▸ EXERCISE AIM
Wherever "sapiens" shows up in the records below, copy the whole line.

Data entries:
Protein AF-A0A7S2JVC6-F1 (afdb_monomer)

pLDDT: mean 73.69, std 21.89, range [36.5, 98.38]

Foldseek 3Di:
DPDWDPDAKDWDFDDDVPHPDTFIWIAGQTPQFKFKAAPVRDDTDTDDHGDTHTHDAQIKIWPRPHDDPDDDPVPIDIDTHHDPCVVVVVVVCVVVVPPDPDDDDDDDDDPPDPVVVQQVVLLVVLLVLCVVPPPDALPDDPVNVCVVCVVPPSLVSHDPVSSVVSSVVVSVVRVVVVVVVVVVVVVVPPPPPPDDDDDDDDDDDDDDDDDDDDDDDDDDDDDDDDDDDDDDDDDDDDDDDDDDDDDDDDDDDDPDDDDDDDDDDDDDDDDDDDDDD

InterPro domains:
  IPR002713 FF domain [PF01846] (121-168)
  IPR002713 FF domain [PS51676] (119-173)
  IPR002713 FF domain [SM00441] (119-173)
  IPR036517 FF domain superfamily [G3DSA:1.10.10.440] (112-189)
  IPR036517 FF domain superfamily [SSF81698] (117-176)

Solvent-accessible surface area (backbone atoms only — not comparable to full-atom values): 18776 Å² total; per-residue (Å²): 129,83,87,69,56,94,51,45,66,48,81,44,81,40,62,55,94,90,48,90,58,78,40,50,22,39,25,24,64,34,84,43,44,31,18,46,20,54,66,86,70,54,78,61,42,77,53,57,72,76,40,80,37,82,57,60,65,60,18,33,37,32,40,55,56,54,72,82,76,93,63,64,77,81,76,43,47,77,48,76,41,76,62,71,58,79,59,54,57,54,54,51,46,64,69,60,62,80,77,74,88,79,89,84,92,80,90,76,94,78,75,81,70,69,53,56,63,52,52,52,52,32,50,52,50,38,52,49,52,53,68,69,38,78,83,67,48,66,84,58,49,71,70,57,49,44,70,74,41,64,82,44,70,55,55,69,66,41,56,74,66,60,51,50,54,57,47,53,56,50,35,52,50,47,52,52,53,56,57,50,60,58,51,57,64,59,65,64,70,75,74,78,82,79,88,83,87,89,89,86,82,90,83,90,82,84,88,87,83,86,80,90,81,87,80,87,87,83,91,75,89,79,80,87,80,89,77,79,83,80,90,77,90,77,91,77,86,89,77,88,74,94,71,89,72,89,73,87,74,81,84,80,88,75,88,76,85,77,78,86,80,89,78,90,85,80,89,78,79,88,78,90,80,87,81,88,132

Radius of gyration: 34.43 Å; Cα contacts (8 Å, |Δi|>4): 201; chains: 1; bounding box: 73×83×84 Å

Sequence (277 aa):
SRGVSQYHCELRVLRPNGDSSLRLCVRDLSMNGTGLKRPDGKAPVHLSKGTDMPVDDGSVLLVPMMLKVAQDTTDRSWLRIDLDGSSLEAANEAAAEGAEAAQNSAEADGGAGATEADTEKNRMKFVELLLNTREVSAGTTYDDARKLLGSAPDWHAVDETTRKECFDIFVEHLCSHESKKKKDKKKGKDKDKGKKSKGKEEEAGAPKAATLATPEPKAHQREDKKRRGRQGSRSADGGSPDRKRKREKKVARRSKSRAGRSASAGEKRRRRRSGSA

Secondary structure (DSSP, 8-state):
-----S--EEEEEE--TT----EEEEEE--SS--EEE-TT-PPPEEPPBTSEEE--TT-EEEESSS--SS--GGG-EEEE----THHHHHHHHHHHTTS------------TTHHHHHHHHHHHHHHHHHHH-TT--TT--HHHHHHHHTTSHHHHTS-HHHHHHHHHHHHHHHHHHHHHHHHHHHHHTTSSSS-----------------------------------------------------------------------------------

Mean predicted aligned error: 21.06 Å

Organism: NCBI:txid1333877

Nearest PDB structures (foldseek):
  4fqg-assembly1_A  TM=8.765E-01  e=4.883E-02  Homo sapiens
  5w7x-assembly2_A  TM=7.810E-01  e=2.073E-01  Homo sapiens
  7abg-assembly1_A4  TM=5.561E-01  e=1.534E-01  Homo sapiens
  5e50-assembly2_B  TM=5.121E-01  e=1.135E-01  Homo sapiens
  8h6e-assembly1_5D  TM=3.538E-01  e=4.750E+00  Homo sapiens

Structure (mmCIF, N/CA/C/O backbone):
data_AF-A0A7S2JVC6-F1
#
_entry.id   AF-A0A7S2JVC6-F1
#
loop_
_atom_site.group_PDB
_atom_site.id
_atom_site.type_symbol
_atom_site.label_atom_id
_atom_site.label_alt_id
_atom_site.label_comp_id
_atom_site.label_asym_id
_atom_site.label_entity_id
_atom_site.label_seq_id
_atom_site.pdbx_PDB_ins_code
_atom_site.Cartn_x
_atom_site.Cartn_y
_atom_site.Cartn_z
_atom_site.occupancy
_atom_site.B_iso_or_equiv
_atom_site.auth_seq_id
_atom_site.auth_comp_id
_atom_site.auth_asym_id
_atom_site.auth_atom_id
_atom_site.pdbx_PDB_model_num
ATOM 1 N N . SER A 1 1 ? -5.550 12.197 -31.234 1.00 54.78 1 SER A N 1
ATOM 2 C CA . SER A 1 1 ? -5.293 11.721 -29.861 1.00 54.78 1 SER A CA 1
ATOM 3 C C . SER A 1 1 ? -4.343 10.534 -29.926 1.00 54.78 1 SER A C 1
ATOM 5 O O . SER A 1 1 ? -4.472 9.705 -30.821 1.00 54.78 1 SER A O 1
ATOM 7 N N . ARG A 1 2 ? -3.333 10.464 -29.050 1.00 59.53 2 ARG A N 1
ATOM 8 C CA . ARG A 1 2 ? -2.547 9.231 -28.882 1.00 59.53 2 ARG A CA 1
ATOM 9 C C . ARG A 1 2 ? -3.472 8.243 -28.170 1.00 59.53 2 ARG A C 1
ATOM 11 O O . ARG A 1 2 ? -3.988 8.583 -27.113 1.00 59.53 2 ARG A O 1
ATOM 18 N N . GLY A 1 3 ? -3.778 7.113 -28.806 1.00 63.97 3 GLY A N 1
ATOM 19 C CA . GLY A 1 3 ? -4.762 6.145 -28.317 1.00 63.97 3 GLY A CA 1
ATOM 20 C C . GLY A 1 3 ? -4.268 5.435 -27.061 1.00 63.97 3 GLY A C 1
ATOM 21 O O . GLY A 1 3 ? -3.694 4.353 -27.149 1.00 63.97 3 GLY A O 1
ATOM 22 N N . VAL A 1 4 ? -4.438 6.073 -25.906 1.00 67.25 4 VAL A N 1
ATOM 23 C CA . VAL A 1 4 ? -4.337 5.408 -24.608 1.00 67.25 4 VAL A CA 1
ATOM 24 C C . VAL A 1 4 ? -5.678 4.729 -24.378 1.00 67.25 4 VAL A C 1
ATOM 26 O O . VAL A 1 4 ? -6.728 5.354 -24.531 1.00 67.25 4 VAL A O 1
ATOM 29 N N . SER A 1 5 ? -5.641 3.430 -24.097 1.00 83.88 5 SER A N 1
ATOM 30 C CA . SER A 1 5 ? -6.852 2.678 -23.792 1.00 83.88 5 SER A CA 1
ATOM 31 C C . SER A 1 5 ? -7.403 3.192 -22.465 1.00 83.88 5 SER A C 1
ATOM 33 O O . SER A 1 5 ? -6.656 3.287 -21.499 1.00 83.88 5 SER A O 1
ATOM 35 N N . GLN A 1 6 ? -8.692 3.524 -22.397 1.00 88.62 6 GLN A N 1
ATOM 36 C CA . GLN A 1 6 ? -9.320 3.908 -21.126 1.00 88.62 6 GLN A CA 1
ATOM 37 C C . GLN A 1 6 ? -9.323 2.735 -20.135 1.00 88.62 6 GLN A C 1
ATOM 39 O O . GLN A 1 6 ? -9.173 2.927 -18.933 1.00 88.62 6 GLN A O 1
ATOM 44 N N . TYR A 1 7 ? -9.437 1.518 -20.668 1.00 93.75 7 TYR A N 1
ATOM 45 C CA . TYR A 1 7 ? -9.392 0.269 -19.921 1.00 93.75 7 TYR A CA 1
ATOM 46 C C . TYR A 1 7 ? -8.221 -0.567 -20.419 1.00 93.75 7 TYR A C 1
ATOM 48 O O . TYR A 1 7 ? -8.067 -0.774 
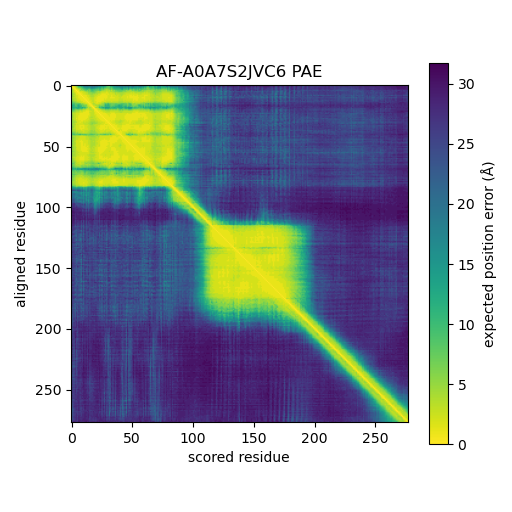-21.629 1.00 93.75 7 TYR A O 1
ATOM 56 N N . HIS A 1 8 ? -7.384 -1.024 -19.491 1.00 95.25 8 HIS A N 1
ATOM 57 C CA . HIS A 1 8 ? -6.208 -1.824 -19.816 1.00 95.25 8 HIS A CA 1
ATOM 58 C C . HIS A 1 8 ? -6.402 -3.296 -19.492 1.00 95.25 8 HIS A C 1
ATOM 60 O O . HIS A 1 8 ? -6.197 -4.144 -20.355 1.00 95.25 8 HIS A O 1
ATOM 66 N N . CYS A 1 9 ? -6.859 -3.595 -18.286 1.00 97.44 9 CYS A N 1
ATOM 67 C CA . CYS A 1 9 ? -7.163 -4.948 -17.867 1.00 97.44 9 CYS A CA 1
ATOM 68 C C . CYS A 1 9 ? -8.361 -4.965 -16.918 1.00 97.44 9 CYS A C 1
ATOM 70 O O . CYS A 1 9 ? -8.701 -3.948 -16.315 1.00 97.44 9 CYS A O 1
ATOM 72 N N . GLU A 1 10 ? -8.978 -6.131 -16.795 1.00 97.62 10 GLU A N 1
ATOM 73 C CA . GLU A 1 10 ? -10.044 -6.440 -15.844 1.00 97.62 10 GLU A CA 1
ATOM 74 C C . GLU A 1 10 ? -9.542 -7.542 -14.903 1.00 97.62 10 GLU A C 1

▸ OUTPUT BELOW
  4fqg-assembly1_A  TM=8.765E-01  e=4.883E-02  Homo sapiens
  5w7x-assembly2_A  TM=7.810E-01  e=2.073E-01  Homo sapiens
  7abg-assembly1_A4  TM=5.561E-01  e=1.534E-01  Homo sapiens
  5e50-assembly2_B  TM=5.121E-01  e=1.135E-01  Homo sapiens
  8h6e-assembly1_5D  TM=3.538E-01  e=4.750E+00  Homo sapiens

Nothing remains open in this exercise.